Tonight’s episode was all about guns from our favorite gun control paradise: Great Britain. I tried taking an English co-worker into a range trip a few weeks back, but unfortunately the freedom was just too much for his fragile brain and he hasn’t been quite the same ever since. Then again, he wasn’t quite all there to begin with. Anyway, I digress. To the guns!
Short Magazine Lee-Enfield (SMLE) Mk. III
This is one of the only British firearms that I’ve ever wanted to own, mainly because it is such an interesting piece of technology.
The Lee-Enfield rifle started life in 1888 as the Lee-Metford rifle, combining Mr. Lee’s cocking technology with Mr. Metford’s rifling. However, as smokeless powder overtook black powder as the propellant of choice, it was discovered that Mr. Metford’s rifling system was inadequate and quickly wore away with repeated use. Mr. Enfield designed a more robust rifling technique, and the Lee-Enfield began introduction about 1895.
What makes this weapon particularly interesting to me is that the firearm is cocked when the bolt moves forwards.
On most rifles, the action of opening the bolt is what causes the firing pin to cock backwards. The Mauser action was one of the first to use this system, and the U.S. m1903 rifle followed suit with a similar system. The effect was that it was much more difficult to open the bolt than to close it, and required more force and more leverage. With the SMLE the bolt cocked back as the bolt went forward, meaning that when opening the bolt the action nearly springs open with very little assistance. This development made the gun very quick to cycle and meant that (with the exception of a straight pull bolt like the Schmidt Rubin) it was and probably still is the fastest bolt action design on the battlefield.
The name of the design, specifically the “short” part, refers to the barrel and not the magazine. The magazine size has remained constant since the initial development of the rifle, holding 10 rounds of ammunition typically loaded via stripper clips. It’s a common misconception that the “short magazine” is all one phrase, indicating the magazine had been shortened.
I’m fairly certain that this is the Mk. III (I have to admit I don’t watch these shows live), but based on the length of the barrel and the shape of the cocking piece it looks like a smelly mark three to me.
While the Enfield revolver was technically the official sidearm of the King’s armed forces, the Webley was by far my favorite during WWII. First introduced during The War to End All Wars, the Webley Mk. VI in .455 caliber was an improvement over the 1887 design in a few minor ways, but in reality it was the exact same weapon used to keep savage Zulus at bay all those years ago.
The most remarkable feature of this gun was its “break action” design.
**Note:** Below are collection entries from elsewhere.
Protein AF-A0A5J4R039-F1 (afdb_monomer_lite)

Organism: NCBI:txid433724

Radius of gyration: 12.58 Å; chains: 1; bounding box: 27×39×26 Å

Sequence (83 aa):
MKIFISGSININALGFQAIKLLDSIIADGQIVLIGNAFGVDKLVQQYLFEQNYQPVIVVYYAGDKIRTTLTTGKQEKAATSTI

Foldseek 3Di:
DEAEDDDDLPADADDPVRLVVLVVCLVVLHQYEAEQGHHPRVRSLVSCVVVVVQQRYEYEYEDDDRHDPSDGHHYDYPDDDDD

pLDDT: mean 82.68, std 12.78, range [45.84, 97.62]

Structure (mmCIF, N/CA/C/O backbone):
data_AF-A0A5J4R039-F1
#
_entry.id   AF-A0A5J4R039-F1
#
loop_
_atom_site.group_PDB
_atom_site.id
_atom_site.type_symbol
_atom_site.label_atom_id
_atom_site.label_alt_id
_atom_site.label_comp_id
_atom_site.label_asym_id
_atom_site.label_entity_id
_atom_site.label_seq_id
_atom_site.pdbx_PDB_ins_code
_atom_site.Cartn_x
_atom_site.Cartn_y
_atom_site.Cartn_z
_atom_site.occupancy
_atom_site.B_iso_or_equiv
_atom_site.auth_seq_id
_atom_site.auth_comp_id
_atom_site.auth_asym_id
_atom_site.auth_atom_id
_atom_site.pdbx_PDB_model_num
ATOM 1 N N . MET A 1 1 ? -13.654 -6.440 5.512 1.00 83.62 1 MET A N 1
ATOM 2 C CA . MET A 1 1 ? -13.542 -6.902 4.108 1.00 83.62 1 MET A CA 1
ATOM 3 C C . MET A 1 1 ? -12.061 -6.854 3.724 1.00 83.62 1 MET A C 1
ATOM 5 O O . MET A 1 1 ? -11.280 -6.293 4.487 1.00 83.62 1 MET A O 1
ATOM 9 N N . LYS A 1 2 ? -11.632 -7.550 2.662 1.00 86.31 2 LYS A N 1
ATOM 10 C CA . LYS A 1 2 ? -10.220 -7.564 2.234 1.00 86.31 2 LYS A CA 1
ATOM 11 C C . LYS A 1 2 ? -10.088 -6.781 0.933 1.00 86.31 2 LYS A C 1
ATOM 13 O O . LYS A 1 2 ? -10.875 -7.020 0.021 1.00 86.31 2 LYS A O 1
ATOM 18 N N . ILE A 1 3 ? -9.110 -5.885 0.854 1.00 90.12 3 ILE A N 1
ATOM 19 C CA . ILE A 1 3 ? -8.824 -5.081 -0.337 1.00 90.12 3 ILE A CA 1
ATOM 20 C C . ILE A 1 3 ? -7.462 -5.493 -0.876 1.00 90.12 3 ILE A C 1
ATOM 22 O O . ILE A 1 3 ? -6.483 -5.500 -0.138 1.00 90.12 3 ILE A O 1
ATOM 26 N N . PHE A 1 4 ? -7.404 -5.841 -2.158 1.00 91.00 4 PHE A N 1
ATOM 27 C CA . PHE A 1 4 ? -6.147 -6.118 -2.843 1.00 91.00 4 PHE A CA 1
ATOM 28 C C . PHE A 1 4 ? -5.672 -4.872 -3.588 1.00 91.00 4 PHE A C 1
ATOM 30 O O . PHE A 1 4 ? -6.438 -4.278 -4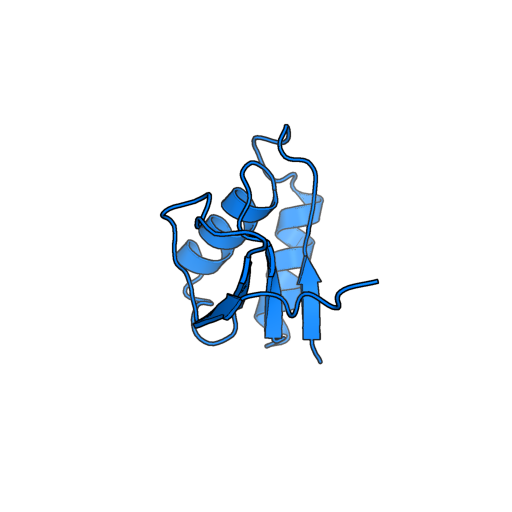.347 1.00 91.00 4 PHE A O 1
ATOM 37 N N . ILE A 1 5 ? -4.413 -4.491 -3.372 1.00 90.44 5 ILE A N 1
ATOM 38 C CA . ILE A 1 5 ? -3.779 -3.346 -4.024 1.00 90.44 5 ILE A CA 1
ATOM 39 C C . ILE A 1 5 ? -2.559 -3.841 -4.792 1.00 90.44 5 ILE A C 1
ATOM 41 O O . ILE A 1 5 ? -1.681 -4.503 -4.240 1.00 90.44 5 ILE A O 1
ATOM 45 N N . SER A 1 6 ? -2.517 -3.504 -6.078 1.00 89.06 6 SER A N 1
ATOM 46 C CA . SER A 1 6 ? -1.408 -3.811 -6.974 1.00 89.06 6 SER A CA 1
ATOM 47 C C . SER A 1 6 ? -1.259 -2.709 -8.015 1.00 89.06 6 SER A C 1
ATOM 49 O O . SER A 1 6 ? -2.186 -1.929 -8.252 1.00 89.06 6 SER A O 1
ATOM 51 N N . GLY A 1 7 ? -0.099 -2.640 -8.658 1.00 88.56 7 GLY A N 1
ATOM 52 C CA . GLY A 1 7 ? 0.098 -1.745 -9.784 1.00 88.56 7 GLY A CA 1
ATOM 53 C C . GLY A 1 7 ? 1.417 -1.953 -10.511 1.00 88.56 7 GLY A C 1
ATOM 54 O O . GLY A 1 7 ? 2.126 -2.938 -10.325 1.00 88.56 7 GLY A O 1
ATOM 55 N N . SER A 1 8 ? 1.730 -1.003 -11.389 1.00 91.69 8 SER A N 1
ATOM 56 C CA . SER A 1 8 ? 2.911 -1.073 -12.248 1.00 91.69 8 SER A CA 1
ATOM 57 C C . SER A 1 8 ? 4.217 -0.941 -11.460 1.00 91.69 8 SER A C 1
ATOM 59 O O . SER A 1 8 ? 4.367 -0.061 -10.610 1.00 91.69 8 SER A O 1
ATOM 61 N N . ILE A 1 9 ? 5.207 -1.753 -11.836 1.00 89.69 9 ILE A N 1
ATOM 62 C CA . ILE A 1 9 ? 6.572 -1.692 -11.295 1.00 89.69 9 ILE A CA 1
ATOM 63 C C . ILE A 1 9 ? 7.317 -0.401 -11.670 1.00 89.69 9 ILE A C 1
ATOM 65 O O . ILE A 1 9 ? 8.303 -0.064 -11.025 1.00 89.69 9 ILE A O 1
ATOM 69 N N . ASN A 1 10 ? 6.848 0.315 -12.699 1.00 94.12 10 ASN A N 1
ATOM 70 C CA . ASN A 1 10 ? 7.488 1.528 -13.219 1.00 94.12 10 ASN A CA 1
ATOM 71 C C . ASN A 1 10 ? 6.986 2.817 -12.545 1.00 94.12 10 ASN A C 1
ATOM 73 O O . ASN A 1 10 ? 7.495 3.899 -12.833 1.00 94.12 10 ASN A O 1
ATOM 77 N N . ILE A 1 11 ? 5.964 2.731 -11.687 1.00 93.44 11 ILE A N 1
ATOM 78 C CA . ILE A 1 11 ? 5.441 3.891 -10.958 1.00 93.44 11 ILE A CA 1
ATOM 79 C C . ILE A 1 11 ? 6.321 4.143 -9.738 1.00 93.44 11 ILE A C 1
ATOM 81 O O . ILE A 1 11 ? 6.452 3.275 -8.883 1.00 93.44 11 ILE A O 1
ATOM 85 N N . ASN A 1 12 ? 6.874 5.352 -9.640 1.00 93.44 12 ASN A N 1
ATOM 86 C CA . ASN A 1 12 ? 7.833 5.721 -8.593 1.00 93.44 12 ASN A CA 1
ATOM 87 C C . ASN A 1 12 ? 7.275 6.705 -7.548 1.00 93.44 12 ASN A C 1
ATOM 89 O O . ASN A 1 12 ? 7.995 7.075 -6.627 1.00 93.44 12 ASN A O 1
ATOM 93 N N . ALA A 1 13 ? 6.009 7.117 -7.669 1.00 95.00 13 ALA A N 1
ATOM 94 C CA . ALA A 1 13 ? 5.310 7.937 -6.679 1.00 95.00 13 ALA A CA 1
ATOM 95 C C . ALA A 1 13 ? 3.797 7.661 -6.701 1.00 95.00 13 ALA A C 1
ATOM 97 O O . ALA A 1 13 ? 3.232 7.380 -7.761 1.00 95.00 13 ALA A O 1
ATOM 98 N N . LEU A 1 14 ? 3.135 7.758 -5.543 1.00 94.81 14 LEU A N 1
ATOM 99 C CA . LEU A 1 14 ? 1.675 7.682 -5.458 1.00 94.81 14 LEU A CA 1
ATOM 100 C C . LEU A 1 14 ? 1.065 9.042 -5.795 1.00 94.81 14 LEU A C 1
ATOM 102 O O . LEU A 1 14 ? 1.443 10.067 -5.232 1.00 94.81 14 LEU A O 1
ATOM 106 N N . GLY A 1 15 ? 0.102 9.050 -6.715 1.00 95.44 15 GLY A N 1
ATOM 107 C CA . GLY A 1 15 ? -0.669 10.249 -7.022 1.00 95.44 15 GLY A CA 1
ATOM 108 C C . GLY A 1 15 ? -1.634 10.612 -5.892 1.00 95.44 15 GLY A C 1
ATOM 109 O O . GLY A 1 15 ? -2.063 9.753 -5.122 1.00 95.44 15 GLY A O 1
ATOM 110 N N . PHE A 1 16 ? -2.049 11.878 -5.848 1.00 96.19 16 PHE A N 1
ATOM 111 C CA . PHE A 1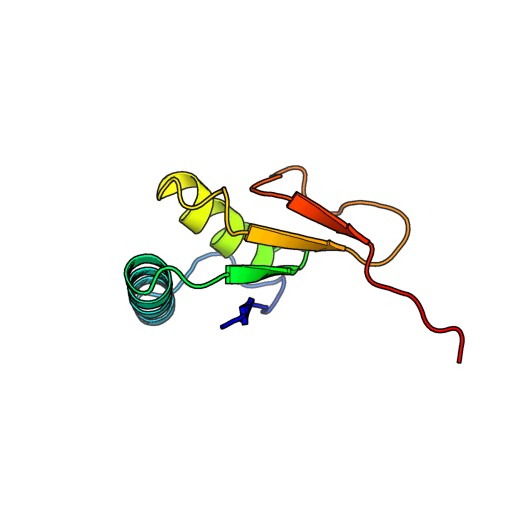 16 ? -2.960 12.402 -4.824 1.00 96.19 16 PHE A CA 1
ATOM 112 C C . PHE A 1 16 ? -4.246 11.573 -4.655 1.00 96.19 16 PHE A C 1
ATOM 114 O O . PHE A 1 16 ? -4.674 11.301 -3.538 1.00 96.19 16 PHE A O 1
ATOM 121 N N . GLN A 1 17 ? -4.854 11.128 -5.759 1.00 96.38 17 GLN A N 1
ATOM 122 C CA . GLN A 1 17 ? -6.076 10.319 -5.697 1.00 96.38 17 GLN A CA 1
ATOM 123 C C . GLN A 1 17 ? -5.837 8.941 -5.066 1.00 96.38 17 GLN A C 1
ATOM 125 O O . GLN A 1 17 ? -6.694 8.454 -4.334 1.00 96.38 17 GLN A O 1
ATOM 130 N N . ALA A 1 18 ? -4.672 8.333 -5.314 1.00 94.75 18 ALA A N 1
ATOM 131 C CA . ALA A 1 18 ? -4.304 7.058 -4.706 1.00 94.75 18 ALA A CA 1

Instead of having the cylinder swing to one side for loading or having a loading gate at the rear of the frame, the entire gun simply hinges upwards exposing the breech end of the cylinder. This made loading and unloading easier, especially since the extractor automatically ejected the spent casings.
Unfortunately, by the beginning of WWII, the Webley was already massively out of date. The American M1911A1 was in service by then and even the Germans had moved on to semi-automatic magazine fed handguns. The Webley would continue to see use as the preferred sidearm of police agencies within the realm, but even in that role it has been largely phased out. Webleys can still be found in combat in the Middle East and Africa, and generally anywhere the British had an influence at one time, but the only production models still available are reproductions.
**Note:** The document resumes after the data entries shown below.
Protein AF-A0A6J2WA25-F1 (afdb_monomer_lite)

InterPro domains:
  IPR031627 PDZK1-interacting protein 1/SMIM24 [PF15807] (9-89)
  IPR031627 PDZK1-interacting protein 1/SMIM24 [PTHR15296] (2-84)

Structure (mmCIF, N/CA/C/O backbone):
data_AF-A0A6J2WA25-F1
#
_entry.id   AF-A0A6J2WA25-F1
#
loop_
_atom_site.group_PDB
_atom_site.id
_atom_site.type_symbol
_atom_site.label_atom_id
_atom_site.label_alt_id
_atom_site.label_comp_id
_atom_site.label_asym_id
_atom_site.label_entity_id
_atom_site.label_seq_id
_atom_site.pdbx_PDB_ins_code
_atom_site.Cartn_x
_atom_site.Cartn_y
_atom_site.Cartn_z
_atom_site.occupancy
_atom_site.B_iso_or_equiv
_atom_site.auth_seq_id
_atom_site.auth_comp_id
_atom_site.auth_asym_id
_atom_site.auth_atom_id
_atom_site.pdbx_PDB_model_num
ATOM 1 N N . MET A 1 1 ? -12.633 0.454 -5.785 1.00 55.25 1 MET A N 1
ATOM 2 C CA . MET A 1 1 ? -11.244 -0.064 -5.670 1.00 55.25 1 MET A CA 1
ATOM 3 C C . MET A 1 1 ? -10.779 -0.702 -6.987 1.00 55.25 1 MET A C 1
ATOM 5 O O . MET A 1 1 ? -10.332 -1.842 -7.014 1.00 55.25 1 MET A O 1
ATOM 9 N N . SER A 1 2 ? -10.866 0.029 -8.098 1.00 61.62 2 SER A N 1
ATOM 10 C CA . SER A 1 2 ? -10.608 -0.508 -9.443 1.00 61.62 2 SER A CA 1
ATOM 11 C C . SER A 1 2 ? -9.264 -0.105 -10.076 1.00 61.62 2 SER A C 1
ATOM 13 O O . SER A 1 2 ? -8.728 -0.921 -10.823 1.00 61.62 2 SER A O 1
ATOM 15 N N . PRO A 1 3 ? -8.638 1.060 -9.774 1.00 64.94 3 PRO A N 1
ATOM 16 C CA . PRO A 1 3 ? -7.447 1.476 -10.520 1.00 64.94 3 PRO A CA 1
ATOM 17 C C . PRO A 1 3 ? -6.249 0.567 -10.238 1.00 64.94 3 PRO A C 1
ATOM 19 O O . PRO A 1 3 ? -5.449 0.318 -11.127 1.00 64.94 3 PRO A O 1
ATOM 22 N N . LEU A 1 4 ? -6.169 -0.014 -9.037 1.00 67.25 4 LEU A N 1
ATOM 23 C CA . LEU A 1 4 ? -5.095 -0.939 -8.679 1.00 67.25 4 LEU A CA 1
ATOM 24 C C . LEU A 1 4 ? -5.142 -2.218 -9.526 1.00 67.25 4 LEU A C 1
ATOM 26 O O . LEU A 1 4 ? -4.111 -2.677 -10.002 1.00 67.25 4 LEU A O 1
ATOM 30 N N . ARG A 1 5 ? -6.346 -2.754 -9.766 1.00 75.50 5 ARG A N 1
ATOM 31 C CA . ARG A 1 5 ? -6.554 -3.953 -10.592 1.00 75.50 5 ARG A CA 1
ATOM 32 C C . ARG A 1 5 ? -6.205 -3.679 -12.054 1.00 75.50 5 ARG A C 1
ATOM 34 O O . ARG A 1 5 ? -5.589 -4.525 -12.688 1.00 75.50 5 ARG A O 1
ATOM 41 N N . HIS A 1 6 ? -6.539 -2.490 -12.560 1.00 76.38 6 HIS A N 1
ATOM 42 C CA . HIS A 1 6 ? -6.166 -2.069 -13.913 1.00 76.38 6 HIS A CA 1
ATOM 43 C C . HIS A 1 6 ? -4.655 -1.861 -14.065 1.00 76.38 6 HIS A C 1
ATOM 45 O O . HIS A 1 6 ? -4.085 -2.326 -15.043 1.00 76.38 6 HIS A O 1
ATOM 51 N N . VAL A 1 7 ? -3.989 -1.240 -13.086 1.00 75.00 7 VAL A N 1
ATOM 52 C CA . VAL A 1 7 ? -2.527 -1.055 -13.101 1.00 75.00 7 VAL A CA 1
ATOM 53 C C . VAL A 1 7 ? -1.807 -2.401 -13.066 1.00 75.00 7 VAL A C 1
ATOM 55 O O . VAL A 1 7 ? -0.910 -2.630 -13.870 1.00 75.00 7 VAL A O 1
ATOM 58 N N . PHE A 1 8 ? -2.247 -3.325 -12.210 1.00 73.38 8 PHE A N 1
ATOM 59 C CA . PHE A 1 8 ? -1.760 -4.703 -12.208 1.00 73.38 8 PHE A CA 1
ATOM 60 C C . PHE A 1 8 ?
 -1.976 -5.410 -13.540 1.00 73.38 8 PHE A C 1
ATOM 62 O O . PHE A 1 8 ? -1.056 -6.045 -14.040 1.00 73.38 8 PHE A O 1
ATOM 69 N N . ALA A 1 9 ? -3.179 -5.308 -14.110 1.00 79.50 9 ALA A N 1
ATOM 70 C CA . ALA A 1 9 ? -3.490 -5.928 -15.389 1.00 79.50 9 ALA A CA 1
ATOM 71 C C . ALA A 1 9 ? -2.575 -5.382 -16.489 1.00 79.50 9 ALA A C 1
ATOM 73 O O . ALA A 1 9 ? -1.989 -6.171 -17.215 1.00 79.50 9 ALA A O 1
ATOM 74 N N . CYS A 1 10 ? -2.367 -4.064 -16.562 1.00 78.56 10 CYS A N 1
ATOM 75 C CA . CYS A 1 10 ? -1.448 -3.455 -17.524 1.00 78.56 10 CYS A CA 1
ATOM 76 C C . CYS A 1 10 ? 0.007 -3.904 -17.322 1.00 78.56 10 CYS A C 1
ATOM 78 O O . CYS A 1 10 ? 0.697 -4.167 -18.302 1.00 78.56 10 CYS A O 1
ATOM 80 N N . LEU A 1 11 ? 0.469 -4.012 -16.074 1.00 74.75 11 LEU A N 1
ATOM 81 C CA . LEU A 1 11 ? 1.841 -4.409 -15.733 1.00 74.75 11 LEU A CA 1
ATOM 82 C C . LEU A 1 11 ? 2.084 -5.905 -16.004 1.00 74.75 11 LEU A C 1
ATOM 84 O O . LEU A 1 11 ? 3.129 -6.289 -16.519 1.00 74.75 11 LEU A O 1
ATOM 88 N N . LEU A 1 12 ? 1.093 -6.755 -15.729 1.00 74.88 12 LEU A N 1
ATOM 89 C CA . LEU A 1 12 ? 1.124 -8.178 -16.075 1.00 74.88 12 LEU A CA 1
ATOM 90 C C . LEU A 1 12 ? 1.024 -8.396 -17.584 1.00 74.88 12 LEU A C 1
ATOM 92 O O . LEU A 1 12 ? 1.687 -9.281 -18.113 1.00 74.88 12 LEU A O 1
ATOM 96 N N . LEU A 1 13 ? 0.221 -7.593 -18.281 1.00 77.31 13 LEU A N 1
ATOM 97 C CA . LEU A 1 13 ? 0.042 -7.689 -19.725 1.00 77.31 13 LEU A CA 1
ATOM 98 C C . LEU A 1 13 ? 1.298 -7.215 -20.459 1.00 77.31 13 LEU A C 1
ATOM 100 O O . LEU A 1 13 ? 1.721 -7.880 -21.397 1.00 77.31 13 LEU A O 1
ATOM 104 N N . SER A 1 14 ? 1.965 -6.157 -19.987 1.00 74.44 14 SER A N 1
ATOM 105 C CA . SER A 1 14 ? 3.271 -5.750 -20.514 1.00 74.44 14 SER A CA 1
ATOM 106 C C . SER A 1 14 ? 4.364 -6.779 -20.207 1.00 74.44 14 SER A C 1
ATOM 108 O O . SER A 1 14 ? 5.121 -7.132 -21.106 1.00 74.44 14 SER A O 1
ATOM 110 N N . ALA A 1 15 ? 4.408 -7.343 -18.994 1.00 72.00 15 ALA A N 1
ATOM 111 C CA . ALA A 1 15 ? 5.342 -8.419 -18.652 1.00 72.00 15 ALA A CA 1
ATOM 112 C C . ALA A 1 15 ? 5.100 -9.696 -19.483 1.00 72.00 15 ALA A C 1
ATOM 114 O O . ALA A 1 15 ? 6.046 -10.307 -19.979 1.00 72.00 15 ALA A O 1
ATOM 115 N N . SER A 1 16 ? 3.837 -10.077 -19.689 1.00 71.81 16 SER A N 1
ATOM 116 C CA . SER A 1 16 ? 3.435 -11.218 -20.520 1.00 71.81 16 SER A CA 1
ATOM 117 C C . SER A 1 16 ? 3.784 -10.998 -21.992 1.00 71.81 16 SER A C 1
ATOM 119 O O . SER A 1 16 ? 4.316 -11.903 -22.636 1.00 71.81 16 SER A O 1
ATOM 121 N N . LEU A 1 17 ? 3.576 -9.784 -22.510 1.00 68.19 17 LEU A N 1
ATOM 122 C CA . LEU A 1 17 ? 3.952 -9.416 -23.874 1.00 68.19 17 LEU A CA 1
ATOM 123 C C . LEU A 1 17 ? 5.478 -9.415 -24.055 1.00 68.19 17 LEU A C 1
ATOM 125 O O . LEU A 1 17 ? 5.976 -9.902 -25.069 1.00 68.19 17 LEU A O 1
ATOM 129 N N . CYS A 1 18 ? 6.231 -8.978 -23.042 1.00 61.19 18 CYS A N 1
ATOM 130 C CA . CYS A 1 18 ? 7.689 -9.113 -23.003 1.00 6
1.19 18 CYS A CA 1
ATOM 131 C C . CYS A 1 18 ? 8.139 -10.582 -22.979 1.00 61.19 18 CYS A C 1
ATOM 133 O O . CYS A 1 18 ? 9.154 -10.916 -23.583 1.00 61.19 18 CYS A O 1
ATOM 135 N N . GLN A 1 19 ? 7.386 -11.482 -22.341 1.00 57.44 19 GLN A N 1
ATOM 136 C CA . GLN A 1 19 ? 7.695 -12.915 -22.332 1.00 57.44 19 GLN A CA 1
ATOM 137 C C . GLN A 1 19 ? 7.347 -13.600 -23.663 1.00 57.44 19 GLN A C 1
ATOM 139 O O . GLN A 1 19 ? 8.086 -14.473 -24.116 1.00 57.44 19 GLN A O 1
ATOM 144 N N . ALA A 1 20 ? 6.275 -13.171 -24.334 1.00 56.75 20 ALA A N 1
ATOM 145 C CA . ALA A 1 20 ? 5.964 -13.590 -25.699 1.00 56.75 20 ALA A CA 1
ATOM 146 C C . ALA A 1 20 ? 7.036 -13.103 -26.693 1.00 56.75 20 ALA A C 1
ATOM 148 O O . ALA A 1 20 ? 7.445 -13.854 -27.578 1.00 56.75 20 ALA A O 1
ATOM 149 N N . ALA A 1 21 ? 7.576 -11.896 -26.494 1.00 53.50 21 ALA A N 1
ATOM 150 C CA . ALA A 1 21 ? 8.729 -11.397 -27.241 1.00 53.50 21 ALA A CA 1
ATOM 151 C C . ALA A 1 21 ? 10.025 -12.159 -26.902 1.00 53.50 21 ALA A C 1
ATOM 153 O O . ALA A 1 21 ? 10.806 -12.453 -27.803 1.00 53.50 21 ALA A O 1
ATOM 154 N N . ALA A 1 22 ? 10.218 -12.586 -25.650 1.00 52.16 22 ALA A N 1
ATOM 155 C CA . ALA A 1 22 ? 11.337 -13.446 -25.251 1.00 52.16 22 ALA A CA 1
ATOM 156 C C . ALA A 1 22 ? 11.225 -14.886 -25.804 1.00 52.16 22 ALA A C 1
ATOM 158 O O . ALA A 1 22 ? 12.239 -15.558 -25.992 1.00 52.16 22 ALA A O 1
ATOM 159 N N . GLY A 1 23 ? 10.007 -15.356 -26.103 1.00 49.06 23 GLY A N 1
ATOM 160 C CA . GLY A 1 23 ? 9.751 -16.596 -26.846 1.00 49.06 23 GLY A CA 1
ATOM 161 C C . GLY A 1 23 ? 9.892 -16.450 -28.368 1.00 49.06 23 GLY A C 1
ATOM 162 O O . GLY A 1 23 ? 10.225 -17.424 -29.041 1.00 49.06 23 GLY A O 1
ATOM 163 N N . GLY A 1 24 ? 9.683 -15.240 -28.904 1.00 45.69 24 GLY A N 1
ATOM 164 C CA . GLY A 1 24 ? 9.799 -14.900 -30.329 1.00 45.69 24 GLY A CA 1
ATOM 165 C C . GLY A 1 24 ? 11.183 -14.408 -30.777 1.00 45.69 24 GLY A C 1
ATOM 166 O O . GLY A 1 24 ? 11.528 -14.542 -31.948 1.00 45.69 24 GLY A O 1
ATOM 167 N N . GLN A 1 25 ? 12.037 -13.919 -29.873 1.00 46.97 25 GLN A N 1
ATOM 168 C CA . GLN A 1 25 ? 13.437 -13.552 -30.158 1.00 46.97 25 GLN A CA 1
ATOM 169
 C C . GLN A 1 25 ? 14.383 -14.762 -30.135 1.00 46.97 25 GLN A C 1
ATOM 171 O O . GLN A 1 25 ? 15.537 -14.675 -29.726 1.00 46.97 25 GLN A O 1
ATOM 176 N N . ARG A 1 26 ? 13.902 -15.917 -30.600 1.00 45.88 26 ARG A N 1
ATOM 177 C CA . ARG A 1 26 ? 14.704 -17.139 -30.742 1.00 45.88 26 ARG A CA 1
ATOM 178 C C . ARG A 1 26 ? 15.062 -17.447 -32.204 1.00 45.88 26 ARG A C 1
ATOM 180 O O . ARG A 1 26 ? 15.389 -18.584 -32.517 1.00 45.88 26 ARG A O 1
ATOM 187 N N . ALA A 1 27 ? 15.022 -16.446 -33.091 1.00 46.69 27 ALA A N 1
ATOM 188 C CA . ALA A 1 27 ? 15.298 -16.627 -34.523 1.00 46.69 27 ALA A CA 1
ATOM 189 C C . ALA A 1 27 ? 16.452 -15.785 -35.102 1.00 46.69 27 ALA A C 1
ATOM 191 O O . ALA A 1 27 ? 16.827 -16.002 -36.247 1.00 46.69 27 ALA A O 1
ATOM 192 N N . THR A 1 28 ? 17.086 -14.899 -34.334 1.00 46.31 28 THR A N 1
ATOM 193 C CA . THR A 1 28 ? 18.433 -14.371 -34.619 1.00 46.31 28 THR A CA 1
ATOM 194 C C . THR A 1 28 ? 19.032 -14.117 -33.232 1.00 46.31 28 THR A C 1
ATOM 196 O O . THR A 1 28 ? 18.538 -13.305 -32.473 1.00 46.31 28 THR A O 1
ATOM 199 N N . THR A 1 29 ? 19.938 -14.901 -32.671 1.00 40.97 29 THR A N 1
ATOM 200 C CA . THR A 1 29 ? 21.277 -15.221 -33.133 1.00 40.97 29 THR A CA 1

What did I think of the weapon choice for this week? For one thing, if they were going to do a show focusing on English firearms they’ve hit the nail squarely on the head. Unless they wanted to scrounge up some Baker rifles or a Brown Bess somewhere, these are the two firearms that immediately spring to mind when I think of “English firearms.” Great Britain isn’t exactly known for its affinity for firearms – certainly not any more – so naturally their production of iconic firearms has been somewhat lacking compared to their redneck cousins across the pond. Heck, even the French have had more luck in that field.
Even with the island nation’s lackluster overall record, though, these two firearms are definitely worthy of attention on the same level as the other firearms of the period and perhaps moreso for the impact they have had on the world in the hands of the Empire’s forces overseas.